Return the following from the records below: each line, word for word, starting with the line that contains "ATOM 5 O O ." and going on through the line that contains "ATOM 10 C CA", with nothing outside that range.

——

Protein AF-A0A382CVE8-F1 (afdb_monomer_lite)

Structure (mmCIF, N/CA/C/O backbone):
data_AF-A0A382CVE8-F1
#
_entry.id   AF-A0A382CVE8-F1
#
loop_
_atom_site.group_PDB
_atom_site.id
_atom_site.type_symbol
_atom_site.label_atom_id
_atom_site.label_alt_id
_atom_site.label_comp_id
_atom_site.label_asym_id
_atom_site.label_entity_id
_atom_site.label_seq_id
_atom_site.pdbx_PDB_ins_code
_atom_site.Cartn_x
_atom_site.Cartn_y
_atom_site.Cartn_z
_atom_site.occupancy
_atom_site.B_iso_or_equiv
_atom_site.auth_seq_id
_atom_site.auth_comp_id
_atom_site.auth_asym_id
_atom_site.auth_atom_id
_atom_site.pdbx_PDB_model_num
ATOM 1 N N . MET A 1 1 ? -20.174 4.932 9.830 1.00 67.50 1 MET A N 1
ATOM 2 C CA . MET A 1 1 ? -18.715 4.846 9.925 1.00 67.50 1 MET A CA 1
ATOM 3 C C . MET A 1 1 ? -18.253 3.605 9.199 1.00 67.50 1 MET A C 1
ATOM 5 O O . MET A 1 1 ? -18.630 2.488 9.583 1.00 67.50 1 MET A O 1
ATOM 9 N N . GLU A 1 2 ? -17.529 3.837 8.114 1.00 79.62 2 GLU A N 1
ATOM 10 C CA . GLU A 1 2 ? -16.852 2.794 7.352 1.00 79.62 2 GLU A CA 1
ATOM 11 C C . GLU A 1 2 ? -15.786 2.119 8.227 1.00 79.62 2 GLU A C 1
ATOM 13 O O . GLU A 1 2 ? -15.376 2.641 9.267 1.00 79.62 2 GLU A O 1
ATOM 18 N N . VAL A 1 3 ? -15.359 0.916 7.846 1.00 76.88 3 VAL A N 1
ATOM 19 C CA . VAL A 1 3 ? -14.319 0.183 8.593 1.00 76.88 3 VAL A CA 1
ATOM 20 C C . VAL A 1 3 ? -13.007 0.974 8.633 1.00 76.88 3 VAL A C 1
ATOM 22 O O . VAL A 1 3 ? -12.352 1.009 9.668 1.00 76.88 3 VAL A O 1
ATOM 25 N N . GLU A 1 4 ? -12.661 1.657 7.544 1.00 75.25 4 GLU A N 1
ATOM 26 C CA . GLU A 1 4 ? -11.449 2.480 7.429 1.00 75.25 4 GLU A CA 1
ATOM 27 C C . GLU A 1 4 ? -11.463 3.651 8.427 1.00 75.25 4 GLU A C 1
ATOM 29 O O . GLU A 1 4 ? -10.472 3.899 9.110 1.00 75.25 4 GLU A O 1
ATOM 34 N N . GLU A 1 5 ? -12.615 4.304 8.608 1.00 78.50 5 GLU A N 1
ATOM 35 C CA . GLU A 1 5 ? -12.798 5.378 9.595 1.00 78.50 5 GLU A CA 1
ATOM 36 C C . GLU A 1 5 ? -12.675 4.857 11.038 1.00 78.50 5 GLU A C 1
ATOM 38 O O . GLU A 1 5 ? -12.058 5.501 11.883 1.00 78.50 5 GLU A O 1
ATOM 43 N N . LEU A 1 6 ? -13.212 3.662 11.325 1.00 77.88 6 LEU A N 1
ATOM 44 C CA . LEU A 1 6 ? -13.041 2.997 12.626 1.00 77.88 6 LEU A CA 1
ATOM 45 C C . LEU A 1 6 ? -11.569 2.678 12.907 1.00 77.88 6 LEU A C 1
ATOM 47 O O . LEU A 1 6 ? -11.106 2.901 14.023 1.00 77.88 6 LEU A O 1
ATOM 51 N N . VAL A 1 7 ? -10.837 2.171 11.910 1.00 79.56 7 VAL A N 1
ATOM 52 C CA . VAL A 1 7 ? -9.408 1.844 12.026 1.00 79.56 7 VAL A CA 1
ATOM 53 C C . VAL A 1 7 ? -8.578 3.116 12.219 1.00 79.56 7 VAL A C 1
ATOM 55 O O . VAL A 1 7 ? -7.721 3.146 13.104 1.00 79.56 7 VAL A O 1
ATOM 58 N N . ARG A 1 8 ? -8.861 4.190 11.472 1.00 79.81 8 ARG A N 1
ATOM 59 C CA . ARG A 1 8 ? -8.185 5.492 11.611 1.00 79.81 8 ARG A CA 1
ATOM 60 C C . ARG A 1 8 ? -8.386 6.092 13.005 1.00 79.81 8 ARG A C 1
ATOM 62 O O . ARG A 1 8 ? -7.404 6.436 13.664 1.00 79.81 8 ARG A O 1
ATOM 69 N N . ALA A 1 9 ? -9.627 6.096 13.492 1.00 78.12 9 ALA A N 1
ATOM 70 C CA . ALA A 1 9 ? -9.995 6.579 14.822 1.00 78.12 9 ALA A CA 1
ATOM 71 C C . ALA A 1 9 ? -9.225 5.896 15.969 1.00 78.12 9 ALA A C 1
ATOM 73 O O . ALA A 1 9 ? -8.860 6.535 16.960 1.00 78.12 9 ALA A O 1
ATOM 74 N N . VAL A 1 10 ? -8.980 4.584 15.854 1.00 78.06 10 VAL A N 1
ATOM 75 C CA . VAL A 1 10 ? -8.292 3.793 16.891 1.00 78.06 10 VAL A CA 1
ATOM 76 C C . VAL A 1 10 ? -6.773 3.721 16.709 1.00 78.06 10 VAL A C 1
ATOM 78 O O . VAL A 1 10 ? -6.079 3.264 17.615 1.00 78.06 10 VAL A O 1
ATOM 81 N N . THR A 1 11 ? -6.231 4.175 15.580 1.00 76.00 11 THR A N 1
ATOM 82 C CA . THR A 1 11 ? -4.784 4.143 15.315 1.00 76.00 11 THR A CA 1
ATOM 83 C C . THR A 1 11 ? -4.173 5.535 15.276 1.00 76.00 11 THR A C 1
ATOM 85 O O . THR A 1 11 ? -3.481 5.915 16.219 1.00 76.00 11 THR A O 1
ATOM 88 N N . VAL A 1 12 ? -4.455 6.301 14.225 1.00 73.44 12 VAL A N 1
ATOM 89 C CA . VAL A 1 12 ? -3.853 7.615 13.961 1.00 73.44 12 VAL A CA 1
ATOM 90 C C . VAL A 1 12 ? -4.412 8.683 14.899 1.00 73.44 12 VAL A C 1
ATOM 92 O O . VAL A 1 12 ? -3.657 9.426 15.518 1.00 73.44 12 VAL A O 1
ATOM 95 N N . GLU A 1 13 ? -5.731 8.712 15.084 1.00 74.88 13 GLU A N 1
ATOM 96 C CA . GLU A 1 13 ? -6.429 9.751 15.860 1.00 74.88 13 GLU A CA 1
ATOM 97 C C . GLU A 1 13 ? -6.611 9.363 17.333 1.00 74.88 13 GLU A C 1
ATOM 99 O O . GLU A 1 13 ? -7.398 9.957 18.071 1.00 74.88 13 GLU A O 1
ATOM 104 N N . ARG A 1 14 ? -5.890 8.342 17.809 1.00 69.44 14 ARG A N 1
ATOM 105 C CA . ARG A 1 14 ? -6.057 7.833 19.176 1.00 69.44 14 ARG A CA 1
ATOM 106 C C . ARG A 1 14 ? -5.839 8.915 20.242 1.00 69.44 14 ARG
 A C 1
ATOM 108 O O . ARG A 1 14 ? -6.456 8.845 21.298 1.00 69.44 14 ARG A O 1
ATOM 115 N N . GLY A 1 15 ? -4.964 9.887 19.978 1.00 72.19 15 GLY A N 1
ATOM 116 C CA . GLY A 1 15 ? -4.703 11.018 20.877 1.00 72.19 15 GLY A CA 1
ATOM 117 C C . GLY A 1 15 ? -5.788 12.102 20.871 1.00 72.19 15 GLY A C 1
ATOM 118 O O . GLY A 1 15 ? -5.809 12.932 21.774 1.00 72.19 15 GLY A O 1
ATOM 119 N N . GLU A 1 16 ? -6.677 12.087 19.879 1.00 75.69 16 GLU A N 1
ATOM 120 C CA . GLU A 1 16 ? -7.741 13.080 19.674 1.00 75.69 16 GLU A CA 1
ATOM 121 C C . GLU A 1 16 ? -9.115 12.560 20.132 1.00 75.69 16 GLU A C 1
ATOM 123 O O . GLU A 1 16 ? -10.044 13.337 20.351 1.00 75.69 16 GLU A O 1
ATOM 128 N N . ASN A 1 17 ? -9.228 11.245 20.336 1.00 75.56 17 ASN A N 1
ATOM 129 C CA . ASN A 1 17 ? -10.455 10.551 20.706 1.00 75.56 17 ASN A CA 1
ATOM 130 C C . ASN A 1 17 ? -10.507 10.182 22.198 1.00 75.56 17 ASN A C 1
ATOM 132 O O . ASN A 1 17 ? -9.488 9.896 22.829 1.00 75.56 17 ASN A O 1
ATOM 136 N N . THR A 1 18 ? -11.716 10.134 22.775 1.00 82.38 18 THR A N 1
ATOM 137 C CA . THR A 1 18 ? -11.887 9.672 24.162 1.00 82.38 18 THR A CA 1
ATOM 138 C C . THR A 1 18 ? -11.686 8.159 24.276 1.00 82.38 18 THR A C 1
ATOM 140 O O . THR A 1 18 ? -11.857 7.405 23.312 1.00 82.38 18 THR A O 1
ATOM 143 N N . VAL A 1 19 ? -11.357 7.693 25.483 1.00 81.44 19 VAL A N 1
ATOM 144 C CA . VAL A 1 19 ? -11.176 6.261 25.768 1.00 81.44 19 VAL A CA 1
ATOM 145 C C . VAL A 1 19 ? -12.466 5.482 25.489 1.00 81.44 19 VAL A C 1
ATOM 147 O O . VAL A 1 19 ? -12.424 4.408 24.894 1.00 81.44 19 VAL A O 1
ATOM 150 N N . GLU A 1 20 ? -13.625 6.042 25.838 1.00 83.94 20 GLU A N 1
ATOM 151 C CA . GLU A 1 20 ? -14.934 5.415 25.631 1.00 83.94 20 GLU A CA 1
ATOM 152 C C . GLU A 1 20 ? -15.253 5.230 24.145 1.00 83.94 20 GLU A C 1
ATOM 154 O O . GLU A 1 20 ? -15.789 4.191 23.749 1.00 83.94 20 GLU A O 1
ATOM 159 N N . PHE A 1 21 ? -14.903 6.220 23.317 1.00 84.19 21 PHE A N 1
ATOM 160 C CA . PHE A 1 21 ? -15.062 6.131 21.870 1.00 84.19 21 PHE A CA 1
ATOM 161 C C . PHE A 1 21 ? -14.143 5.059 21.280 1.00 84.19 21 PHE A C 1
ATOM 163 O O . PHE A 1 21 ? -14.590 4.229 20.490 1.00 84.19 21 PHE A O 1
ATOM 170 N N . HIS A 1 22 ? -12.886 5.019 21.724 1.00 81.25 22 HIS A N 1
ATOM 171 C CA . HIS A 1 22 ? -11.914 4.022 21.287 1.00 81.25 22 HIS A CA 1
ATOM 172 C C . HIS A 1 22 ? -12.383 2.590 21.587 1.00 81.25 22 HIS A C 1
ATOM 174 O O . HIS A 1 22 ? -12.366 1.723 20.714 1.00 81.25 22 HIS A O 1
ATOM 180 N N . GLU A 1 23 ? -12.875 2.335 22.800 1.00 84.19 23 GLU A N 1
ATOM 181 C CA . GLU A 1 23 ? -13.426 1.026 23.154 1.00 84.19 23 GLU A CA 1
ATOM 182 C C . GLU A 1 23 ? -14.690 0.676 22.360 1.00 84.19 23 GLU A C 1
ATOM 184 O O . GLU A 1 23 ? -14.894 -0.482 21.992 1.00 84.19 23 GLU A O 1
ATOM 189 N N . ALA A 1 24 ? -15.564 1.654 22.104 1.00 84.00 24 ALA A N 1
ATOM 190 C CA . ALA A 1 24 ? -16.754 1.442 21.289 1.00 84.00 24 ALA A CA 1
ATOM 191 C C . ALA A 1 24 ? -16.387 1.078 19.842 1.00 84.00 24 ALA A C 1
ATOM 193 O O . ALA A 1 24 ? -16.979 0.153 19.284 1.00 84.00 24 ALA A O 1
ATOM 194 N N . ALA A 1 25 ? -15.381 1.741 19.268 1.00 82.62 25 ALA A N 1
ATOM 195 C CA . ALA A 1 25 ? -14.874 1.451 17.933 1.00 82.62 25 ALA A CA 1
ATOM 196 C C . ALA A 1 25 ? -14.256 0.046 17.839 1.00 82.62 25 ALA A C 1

——

### Result of the exercise
ATOM 5 O O . MET A 1 1 ? -18.630 2.488 9.583 1.00 67.50 1 MET A O 1
ATOM 9 N N . GLU A 1 2 ? -17.529 3.837 8.114 1.00 79.62 2 GLU A N 1
ATOM 10 C CA . GLU A 1 2 ? -16.852 2.794 7.352 1.00 79.62 2 GLU A CA 1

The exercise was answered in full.